**Task requirements:** From the data below, copy exactly the lines that lie between the one holding "ATOM 62 C C" and the one holding "ATOM 80 C C", including both, and nothing more.

* * *

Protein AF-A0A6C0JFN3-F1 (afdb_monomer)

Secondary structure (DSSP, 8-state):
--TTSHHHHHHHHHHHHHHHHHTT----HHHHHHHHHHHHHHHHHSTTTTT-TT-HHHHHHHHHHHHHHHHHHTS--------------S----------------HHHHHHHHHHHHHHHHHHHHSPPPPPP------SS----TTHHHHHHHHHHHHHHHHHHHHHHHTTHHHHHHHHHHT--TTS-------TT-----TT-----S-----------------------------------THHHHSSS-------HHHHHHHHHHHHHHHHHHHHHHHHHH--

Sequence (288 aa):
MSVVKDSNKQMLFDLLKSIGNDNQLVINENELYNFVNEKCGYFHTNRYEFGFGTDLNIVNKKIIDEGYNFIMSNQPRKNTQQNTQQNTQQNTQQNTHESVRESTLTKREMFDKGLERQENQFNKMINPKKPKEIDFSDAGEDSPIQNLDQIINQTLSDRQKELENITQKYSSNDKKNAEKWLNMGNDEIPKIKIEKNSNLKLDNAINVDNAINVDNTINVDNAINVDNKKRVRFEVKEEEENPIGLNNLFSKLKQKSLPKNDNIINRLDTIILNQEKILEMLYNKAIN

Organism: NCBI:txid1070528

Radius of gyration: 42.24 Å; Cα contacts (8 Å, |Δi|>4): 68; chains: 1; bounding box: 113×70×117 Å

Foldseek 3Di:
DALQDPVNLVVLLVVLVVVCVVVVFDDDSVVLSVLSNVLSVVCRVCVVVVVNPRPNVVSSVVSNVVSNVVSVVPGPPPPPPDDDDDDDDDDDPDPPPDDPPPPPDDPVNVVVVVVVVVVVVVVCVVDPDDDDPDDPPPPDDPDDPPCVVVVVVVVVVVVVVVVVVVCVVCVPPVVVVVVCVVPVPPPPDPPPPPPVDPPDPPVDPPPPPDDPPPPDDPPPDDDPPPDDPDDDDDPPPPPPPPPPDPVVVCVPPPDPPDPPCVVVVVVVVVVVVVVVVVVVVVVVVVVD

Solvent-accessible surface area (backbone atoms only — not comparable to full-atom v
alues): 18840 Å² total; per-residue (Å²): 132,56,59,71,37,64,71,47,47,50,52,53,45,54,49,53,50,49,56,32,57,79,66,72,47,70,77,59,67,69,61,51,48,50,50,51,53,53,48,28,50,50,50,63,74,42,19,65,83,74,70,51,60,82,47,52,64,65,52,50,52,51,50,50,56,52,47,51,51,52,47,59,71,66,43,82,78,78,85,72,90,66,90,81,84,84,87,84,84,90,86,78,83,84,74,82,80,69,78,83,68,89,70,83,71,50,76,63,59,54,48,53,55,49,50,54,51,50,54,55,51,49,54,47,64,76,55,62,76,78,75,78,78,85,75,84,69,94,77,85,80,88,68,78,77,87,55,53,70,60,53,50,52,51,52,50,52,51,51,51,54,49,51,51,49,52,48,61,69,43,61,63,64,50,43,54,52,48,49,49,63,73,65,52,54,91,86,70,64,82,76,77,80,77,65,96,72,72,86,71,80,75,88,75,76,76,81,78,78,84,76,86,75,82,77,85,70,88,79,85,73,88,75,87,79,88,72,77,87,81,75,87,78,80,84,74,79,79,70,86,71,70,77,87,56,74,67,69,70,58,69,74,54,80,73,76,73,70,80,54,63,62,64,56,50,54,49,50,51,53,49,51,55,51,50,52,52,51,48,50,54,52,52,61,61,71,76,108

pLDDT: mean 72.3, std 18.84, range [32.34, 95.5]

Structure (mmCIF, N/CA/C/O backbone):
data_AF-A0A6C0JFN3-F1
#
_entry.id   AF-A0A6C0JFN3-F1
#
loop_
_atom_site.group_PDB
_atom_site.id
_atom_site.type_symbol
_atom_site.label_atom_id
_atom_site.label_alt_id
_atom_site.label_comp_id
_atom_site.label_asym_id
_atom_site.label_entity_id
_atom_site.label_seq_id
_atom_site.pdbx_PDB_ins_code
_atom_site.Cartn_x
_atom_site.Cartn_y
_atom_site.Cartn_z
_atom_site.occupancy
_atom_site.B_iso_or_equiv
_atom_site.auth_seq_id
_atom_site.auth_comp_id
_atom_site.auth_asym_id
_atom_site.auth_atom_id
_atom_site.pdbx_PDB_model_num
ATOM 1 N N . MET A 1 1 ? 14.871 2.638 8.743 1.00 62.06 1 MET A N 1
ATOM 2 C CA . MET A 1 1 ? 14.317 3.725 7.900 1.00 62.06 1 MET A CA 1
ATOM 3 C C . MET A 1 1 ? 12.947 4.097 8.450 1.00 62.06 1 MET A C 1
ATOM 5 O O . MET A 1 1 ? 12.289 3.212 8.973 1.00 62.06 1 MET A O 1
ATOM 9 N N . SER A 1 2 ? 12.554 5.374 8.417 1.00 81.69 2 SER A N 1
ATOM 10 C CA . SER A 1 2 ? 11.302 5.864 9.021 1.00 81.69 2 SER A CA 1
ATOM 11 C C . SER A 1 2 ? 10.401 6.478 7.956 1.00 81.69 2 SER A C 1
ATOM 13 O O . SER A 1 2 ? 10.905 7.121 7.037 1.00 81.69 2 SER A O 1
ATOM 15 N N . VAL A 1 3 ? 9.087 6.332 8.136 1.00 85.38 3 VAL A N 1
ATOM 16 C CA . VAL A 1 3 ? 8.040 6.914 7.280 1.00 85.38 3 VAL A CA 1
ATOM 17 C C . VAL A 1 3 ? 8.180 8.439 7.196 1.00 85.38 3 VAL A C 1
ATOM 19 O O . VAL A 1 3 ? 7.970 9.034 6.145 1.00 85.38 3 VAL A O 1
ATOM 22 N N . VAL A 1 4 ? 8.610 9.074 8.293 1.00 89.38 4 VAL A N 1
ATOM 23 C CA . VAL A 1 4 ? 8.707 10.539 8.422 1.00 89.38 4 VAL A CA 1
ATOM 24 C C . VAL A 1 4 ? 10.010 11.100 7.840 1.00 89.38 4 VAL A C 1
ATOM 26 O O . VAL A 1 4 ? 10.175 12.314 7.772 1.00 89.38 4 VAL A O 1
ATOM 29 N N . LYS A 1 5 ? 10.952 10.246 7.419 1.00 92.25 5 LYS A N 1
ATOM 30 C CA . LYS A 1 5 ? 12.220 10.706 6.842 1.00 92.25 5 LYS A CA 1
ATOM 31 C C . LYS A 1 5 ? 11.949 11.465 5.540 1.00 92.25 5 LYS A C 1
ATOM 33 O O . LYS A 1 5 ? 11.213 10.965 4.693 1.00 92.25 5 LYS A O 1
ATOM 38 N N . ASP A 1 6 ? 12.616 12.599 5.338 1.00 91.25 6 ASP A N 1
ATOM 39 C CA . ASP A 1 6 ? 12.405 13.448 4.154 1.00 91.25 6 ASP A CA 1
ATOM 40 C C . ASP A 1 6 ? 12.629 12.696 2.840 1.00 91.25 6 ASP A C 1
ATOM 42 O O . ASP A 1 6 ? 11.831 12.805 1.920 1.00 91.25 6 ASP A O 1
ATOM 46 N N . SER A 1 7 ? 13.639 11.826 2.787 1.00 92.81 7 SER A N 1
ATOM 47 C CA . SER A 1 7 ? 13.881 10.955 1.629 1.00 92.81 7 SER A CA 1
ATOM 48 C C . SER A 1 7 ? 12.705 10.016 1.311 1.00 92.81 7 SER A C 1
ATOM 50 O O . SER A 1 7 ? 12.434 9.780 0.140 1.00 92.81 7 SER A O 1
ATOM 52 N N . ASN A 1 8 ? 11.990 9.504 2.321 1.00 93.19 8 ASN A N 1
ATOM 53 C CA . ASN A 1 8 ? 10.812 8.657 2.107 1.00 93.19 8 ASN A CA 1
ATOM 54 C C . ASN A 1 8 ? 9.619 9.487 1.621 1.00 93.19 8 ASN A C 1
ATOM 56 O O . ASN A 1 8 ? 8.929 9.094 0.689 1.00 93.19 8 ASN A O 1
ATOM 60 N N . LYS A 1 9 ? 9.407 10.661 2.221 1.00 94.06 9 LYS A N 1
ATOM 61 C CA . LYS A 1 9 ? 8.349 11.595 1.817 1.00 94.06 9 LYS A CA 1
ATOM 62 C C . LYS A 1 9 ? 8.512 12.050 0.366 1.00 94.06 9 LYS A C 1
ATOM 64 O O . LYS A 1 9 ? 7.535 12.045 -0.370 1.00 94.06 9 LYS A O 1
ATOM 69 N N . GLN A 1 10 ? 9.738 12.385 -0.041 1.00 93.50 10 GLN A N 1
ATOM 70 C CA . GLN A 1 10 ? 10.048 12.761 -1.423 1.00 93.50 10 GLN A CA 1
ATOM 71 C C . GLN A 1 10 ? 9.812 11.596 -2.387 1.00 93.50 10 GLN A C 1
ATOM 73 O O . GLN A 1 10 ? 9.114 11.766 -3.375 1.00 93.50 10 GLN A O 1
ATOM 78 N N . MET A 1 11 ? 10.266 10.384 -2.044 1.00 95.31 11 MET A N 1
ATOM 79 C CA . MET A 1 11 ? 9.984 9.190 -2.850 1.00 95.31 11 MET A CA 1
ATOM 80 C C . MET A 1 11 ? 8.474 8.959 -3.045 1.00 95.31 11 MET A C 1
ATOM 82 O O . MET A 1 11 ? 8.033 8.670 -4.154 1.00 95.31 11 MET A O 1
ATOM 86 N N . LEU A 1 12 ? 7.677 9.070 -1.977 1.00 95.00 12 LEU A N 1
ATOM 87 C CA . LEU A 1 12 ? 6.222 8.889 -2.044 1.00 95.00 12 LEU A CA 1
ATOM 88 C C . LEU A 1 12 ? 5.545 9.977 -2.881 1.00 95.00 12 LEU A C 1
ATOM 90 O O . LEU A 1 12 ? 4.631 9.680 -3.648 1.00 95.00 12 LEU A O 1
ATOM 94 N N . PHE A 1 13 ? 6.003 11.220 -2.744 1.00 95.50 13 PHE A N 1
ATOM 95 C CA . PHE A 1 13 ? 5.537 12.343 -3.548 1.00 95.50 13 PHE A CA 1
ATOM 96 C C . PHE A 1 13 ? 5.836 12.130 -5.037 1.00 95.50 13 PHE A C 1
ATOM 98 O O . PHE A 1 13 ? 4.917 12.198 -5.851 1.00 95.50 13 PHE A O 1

* * *

**Response:**
ATOM 62 C C . LYS A 1 9 ? 8.512 12.050 0.366 1.00 94.06 9 LYS A C 1
ATOM 64 O O . LYS A 1 9 ? 7.535 12.045 -0.370 1.00 94.06 9 LYS A O 1
ATOM 69 N N . GLN A 1 10 ? 9.738 12.385 -0.041 1.00 93.50 10 GLN A N 1
ATOM 70 C CA . GLN A 1 10 ? 10.048 12.761 -1.423 1.00 93.50 10 GLN A CA 1
ATOM 71 C C . GLN A 1 10 ? 9.812 11.596 -2.387 1.00 93.50 10 GLN A C 1
ATOM 73 O O . GLN A 1 10 ? 9.114 11.766 -3.375 1.00 93.50 10 GLN A O 1
ATOM 78 N N . MET A 1 11 ? 10.266 10.384 -2.044 1.00 95.31 11 MET A N 1
ATOM 79 C CA . MET A 1 11 ? 9.984 9.190 -2.850 1.00 95.31 11 MET A CA 1
ATOM 80 C C . MET A 1 11 ? 8.474 8.959 -3.045 1.00 95.31 11 MET A C 1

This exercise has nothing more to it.